Abolition is divided into four parts, with the first two exploring the anti-Black history of policing and prisons. That includes Hollywood’s role in helping to support these violent systems. In Mark Anthony Neal’s essay “The Myth of the Good Cop,” he unpacks the concept of “copaganda.” It’s when mainstream media legitimizes police officers’ bad behavior toward Black and Brown communities by presenting fair and hardworking cops (who are mainly white) as justifiably dealing with bad “Black criminals,” who deserve brutal treatment.

Another powerful essay is a conversation between Russell “Maroon” Shoatz, a founding member of the Black Unity Council who has been incarcerated since 1972, and his son, Russell Shoatz III. With his father’s health ailing, Shoatz III is demanding that his dad, a political prisoner of war, be set free. 
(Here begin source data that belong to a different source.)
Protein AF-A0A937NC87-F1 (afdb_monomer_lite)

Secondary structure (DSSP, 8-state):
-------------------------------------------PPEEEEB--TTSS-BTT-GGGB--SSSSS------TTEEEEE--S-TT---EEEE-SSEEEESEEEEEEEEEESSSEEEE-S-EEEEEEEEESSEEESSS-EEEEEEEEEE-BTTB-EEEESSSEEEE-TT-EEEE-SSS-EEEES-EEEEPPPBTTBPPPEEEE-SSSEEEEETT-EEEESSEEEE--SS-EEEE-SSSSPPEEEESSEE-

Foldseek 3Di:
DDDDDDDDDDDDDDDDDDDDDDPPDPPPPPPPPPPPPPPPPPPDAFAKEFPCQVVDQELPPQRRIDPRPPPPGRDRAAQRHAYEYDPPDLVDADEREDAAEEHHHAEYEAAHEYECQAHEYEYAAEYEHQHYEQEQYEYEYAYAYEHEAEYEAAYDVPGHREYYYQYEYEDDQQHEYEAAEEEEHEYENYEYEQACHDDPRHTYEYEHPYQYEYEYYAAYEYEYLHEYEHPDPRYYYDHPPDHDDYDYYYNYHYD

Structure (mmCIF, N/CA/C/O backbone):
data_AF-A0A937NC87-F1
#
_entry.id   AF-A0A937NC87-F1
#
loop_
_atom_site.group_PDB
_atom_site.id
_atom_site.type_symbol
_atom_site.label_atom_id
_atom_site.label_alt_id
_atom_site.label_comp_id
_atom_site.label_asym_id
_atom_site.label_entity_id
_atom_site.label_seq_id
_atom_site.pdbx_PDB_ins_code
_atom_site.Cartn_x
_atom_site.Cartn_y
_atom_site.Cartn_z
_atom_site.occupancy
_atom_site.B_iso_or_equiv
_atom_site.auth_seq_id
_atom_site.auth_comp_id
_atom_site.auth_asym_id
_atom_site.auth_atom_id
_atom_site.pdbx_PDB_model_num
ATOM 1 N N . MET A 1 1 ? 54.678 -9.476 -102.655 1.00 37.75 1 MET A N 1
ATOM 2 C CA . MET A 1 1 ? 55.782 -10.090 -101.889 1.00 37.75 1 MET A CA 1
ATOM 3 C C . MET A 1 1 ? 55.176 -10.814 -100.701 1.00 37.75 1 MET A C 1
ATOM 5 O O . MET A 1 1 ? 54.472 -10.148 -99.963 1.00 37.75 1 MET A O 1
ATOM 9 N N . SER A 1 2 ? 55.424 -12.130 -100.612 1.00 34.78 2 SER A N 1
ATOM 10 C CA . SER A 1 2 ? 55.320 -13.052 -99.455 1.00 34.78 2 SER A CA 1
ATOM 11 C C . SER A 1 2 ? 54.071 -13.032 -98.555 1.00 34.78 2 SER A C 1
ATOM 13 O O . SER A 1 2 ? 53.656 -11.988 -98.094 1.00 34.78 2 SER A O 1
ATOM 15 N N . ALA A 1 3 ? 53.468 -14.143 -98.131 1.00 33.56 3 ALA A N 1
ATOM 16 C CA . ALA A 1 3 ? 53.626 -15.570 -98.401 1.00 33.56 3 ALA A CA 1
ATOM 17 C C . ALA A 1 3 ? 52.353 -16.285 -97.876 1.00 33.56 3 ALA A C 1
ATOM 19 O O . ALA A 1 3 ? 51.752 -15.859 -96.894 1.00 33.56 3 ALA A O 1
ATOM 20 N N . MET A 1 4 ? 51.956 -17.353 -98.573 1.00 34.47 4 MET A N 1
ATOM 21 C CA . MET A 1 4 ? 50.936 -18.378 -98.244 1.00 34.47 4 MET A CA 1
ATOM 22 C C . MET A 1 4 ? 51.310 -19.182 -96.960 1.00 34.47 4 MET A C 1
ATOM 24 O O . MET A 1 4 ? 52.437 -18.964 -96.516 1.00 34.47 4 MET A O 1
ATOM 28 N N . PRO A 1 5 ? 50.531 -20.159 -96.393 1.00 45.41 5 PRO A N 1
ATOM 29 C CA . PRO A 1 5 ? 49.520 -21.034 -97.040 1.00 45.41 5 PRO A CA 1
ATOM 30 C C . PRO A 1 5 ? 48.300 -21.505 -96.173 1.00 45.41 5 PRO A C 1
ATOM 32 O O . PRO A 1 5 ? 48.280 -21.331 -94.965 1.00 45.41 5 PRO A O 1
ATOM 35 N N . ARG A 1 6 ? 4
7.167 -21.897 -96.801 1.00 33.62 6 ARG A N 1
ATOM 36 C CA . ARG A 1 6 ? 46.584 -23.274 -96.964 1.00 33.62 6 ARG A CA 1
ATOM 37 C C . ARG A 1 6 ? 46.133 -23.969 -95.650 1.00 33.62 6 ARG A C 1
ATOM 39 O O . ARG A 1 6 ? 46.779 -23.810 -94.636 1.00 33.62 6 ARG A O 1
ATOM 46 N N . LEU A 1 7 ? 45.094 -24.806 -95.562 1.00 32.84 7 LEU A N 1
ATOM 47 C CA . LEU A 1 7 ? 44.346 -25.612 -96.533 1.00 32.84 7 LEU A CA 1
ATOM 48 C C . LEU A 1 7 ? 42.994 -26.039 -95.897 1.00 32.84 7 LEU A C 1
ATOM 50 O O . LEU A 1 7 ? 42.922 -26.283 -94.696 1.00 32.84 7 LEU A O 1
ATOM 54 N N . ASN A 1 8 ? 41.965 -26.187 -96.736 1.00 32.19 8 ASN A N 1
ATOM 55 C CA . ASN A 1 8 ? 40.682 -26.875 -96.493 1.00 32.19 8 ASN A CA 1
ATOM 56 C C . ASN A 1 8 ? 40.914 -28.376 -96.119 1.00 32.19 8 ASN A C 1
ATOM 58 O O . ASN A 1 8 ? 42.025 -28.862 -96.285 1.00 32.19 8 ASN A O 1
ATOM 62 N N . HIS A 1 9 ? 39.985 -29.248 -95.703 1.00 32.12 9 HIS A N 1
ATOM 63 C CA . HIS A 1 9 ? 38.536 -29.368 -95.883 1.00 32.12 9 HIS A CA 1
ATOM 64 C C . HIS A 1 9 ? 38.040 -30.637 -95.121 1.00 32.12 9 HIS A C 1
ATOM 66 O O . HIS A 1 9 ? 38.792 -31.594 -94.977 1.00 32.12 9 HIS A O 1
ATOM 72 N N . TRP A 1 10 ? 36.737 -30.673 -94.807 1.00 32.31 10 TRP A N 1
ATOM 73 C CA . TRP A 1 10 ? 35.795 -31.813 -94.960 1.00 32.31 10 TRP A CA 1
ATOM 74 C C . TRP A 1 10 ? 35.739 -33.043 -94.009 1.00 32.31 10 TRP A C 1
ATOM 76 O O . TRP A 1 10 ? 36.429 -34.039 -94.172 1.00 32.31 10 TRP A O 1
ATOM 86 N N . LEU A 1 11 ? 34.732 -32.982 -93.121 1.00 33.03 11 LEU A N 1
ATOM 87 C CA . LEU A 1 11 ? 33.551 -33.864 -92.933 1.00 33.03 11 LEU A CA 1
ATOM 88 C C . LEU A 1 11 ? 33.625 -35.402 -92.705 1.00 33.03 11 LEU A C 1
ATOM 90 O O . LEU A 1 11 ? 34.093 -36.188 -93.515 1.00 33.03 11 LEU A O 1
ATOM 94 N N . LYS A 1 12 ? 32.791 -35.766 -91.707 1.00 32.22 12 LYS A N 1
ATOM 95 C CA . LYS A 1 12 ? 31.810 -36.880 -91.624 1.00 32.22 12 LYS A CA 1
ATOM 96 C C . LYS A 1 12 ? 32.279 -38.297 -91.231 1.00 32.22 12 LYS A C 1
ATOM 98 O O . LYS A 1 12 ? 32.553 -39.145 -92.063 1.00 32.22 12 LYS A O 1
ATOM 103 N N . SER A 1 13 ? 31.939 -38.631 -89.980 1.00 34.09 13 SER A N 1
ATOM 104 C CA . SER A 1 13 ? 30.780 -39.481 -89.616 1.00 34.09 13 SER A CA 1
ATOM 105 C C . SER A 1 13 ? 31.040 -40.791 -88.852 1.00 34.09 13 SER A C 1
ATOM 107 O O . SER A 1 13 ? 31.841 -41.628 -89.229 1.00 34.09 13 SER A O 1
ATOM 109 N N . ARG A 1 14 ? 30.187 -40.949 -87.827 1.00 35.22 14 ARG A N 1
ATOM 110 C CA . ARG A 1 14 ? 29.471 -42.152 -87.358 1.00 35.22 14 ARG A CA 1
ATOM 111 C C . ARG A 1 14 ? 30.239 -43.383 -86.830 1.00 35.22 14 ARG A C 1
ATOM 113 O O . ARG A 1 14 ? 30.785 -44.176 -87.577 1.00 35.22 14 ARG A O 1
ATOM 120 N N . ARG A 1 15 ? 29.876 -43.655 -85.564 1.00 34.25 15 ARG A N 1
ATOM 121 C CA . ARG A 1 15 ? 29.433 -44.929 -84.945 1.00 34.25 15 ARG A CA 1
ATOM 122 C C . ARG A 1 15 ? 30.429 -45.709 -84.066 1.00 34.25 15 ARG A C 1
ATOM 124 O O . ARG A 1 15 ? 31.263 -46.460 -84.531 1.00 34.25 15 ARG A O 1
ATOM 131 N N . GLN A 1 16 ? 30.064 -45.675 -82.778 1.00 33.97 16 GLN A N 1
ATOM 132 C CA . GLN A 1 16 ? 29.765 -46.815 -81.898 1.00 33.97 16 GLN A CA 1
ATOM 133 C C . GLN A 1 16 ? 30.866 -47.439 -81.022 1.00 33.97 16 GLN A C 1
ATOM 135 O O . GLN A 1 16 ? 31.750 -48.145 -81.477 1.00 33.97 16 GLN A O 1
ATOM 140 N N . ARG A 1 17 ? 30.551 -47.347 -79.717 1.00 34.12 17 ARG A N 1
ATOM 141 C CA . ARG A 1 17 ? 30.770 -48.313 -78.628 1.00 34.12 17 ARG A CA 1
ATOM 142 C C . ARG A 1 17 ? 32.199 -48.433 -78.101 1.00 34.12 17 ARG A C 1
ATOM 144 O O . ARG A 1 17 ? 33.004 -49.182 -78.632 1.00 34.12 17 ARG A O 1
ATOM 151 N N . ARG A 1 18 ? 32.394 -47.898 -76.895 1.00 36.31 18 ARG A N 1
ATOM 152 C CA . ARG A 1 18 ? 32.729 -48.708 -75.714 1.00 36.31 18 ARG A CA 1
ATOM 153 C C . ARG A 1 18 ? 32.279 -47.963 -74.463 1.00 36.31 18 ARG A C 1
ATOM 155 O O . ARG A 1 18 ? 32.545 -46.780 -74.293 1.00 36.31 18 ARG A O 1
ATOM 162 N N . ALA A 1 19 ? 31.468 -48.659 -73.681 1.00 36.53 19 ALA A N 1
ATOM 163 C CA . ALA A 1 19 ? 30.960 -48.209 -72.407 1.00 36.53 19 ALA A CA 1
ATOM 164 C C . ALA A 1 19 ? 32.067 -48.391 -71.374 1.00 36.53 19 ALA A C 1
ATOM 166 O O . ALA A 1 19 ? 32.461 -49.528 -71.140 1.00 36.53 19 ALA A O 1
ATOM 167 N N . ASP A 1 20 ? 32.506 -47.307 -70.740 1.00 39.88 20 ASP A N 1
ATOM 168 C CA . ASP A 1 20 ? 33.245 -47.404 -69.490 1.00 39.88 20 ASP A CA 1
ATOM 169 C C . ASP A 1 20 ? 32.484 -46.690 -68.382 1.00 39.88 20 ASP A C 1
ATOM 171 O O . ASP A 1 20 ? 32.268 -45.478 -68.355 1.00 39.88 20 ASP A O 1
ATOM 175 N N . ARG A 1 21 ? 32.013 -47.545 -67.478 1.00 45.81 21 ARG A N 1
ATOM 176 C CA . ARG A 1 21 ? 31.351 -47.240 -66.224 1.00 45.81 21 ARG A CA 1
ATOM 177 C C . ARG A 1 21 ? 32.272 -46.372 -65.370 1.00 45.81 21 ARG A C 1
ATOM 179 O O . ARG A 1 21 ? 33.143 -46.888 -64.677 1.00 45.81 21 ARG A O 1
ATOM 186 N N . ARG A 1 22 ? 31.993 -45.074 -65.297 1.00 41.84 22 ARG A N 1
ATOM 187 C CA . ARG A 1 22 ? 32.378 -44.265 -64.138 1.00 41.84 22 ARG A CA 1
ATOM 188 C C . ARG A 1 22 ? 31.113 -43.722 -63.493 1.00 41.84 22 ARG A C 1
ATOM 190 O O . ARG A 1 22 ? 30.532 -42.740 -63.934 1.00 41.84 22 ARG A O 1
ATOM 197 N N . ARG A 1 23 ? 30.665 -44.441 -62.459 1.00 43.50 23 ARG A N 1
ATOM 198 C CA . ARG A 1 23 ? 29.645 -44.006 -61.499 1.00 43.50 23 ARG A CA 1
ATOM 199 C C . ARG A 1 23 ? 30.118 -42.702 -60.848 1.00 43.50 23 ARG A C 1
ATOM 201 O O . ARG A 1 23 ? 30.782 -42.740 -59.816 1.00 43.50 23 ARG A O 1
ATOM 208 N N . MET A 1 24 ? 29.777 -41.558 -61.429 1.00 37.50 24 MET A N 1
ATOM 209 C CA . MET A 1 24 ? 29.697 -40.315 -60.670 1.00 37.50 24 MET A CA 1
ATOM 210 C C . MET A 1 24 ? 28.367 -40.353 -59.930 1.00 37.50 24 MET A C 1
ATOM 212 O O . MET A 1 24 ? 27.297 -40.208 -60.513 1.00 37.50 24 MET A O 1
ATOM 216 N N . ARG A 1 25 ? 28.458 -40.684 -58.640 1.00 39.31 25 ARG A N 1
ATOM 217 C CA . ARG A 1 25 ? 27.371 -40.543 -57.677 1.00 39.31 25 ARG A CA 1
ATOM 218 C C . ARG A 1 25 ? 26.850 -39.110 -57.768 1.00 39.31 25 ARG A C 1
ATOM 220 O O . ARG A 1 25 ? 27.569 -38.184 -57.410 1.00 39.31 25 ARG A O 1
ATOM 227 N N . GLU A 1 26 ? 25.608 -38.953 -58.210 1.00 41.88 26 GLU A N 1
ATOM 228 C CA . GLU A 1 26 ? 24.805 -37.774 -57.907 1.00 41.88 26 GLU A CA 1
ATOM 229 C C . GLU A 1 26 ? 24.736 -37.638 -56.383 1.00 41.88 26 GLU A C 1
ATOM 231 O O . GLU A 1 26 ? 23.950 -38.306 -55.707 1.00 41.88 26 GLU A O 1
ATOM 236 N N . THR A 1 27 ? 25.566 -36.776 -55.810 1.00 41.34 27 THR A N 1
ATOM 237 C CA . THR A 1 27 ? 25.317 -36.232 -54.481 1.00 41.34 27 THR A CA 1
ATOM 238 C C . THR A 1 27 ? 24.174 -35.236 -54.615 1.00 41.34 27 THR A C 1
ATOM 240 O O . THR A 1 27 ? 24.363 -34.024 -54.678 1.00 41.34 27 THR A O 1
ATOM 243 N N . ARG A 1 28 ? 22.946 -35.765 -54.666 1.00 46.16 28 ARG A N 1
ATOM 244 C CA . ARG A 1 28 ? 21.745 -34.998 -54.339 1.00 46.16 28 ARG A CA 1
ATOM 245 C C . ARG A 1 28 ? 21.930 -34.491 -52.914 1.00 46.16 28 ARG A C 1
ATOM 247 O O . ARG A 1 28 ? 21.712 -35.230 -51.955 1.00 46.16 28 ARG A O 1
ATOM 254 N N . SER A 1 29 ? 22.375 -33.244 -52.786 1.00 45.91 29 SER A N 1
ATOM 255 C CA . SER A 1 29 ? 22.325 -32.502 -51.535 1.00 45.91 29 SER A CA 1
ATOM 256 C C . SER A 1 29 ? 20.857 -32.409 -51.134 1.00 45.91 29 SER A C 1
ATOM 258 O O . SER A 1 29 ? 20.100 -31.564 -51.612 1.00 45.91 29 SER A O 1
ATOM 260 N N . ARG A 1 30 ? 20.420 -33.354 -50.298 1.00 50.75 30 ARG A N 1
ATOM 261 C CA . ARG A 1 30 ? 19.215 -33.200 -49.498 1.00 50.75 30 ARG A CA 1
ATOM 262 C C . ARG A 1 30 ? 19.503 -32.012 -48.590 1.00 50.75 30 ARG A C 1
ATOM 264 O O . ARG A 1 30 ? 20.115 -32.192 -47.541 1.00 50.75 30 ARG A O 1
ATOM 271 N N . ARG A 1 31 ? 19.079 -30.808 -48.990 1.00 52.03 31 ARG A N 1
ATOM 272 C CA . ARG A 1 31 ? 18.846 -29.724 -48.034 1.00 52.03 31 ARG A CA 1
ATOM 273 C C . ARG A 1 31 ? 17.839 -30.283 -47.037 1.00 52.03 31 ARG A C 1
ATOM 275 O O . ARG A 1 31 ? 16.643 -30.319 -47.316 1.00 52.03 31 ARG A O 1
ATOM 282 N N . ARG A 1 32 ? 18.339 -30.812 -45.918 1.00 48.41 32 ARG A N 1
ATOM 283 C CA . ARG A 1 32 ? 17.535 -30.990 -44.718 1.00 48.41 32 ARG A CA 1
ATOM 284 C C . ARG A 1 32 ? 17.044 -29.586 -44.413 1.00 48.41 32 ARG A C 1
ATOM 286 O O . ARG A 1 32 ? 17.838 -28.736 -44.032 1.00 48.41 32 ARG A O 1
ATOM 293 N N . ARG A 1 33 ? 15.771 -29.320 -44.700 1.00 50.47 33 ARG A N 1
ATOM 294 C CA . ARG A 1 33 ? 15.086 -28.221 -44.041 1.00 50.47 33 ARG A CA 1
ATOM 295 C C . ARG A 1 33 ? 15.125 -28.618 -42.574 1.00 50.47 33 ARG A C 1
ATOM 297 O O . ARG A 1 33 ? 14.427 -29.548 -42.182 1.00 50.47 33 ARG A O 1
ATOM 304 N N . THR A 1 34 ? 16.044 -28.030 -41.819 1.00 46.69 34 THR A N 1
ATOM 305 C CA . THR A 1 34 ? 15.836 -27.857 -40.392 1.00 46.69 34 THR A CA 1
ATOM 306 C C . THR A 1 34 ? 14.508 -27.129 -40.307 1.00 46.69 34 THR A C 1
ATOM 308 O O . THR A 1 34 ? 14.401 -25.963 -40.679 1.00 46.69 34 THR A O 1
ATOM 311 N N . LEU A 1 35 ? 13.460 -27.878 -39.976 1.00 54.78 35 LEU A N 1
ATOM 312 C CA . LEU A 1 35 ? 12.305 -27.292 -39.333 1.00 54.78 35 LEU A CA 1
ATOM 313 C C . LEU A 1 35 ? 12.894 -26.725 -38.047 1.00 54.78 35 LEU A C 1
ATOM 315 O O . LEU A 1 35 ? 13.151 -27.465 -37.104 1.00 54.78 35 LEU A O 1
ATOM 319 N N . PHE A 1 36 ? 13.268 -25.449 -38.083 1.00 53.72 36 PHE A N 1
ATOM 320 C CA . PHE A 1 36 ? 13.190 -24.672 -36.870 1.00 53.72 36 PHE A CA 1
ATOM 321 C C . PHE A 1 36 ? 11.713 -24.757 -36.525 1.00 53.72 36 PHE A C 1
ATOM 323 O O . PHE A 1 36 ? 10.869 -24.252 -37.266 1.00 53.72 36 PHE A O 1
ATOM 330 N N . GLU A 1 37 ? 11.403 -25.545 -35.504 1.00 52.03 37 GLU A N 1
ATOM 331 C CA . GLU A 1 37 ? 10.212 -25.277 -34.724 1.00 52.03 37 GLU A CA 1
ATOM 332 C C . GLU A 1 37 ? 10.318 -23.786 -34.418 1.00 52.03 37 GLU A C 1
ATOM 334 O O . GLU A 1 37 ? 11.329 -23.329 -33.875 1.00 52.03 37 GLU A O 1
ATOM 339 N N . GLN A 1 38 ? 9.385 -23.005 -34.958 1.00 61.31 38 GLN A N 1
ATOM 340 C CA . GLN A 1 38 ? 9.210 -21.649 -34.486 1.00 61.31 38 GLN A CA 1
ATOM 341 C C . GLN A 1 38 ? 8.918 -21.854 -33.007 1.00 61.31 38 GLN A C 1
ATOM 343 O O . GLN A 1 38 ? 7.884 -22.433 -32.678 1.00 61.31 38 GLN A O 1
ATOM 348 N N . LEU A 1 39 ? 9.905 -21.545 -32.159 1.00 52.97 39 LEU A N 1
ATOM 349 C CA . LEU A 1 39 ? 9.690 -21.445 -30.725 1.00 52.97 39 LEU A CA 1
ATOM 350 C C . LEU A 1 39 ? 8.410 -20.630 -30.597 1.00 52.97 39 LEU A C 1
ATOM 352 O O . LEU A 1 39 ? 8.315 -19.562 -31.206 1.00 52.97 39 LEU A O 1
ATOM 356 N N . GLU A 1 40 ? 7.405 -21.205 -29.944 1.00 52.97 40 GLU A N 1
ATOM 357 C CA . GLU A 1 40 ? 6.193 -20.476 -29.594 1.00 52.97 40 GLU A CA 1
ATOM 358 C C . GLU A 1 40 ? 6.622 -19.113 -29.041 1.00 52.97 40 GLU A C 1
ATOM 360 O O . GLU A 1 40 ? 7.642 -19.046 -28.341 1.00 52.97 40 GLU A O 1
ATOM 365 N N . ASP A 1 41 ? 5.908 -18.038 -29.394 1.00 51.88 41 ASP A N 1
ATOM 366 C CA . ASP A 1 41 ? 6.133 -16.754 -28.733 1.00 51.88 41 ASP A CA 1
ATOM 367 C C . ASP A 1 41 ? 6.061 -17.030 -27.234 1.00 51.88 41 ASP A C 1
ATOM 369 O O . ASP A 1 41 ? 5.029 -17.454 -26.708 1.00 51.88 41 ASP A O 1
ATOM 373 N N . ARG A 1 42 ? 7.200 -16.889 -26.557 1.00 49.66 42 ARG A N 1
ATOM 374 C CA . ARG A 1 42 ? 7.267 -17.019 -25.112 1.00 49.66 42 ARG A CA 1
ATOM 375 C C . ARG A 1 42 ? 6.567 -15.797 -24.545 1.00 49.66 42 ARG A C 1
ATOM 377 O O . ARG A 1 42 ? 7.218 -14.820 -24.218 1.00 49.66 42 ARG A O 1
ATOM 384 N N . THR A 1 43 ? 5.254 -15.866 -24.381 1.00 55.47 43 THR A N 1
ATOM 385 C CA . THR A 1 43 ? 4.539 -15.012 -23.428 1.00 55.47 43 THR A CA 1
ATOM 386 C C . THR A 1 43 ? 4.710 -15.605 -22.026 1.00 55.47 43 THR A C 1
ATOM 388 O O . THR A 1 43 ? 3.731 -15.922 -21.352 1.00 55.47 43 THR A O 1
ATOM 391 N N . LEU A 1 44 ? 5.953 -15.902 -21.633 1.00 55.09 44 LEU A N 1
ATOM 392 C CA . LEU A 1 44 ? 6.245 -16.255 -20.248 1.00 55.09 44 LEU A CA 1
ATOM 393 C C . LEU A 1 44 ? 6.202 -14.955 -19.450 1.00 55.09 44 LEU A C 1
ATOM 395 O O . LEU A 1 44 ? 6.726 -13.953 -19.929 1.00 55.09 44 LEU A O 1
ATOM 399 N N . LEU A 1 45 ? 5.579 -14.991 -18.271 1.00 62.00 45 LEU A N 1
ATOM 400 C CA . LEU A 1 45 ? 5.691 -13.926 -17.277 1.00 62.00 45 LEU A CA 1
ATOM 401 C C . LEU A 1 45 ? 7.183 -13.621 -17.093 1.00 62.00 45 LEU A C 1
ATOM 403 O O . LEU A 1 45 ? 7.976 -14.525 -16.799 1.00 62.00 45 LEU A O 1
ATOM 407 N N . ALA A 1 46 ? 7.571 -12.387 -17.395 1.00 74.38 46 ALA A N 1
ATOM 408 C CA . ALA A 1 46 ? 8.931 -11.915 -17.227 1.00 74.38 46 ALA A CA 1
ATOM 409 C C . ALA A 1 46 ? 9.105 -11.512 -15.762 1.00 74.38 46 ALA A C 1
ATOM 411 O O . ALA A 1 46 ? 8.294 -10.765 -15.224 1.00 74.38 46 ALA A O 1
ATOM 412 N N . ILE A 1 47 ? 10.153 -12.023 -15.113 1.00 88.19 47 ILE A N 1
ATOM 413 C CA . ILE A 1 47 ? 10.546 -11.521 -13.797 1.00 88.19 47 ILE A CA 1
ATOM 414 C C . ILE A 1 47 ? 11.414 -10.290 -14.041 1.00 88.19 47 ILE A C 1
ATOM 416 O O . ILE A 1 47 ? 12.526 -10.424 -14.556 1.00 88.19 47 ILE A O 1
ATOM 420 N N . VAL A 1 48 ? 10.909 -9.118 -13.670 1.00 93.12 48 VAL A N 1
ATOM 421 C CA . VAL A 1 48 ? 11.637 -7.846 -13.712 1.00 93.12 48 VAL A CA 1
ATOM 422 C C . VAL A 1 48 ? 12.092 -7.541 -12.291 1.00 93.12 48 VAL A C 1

The book also takes on how decades of police reform have failed society. Naomi Murakawa, associate professor of African American Studies at Princeton, raises the alarm that reforming the police often means rewarding them with greater budgets for more biased training, hiring, and hardware–none of which actually challenge the core violence inherent to policing. Other essayists delve into the systems that force repression and genocide on poor people, youth, queer communities, and women, especially those of color. 

The book’s argument is clear: the anti-Black ideologies on which policing and prisons are based are counterproductive to human vitality; and that the existing reform is antithetical to social transformation. 

To that end, the book’s last essay, written by educator and activist Mariame Kaba, explains how everyone can put abolitionist notions in motion. She advocates that change starts with transforming our own beliefs and expanding our imagination of what a different world can be.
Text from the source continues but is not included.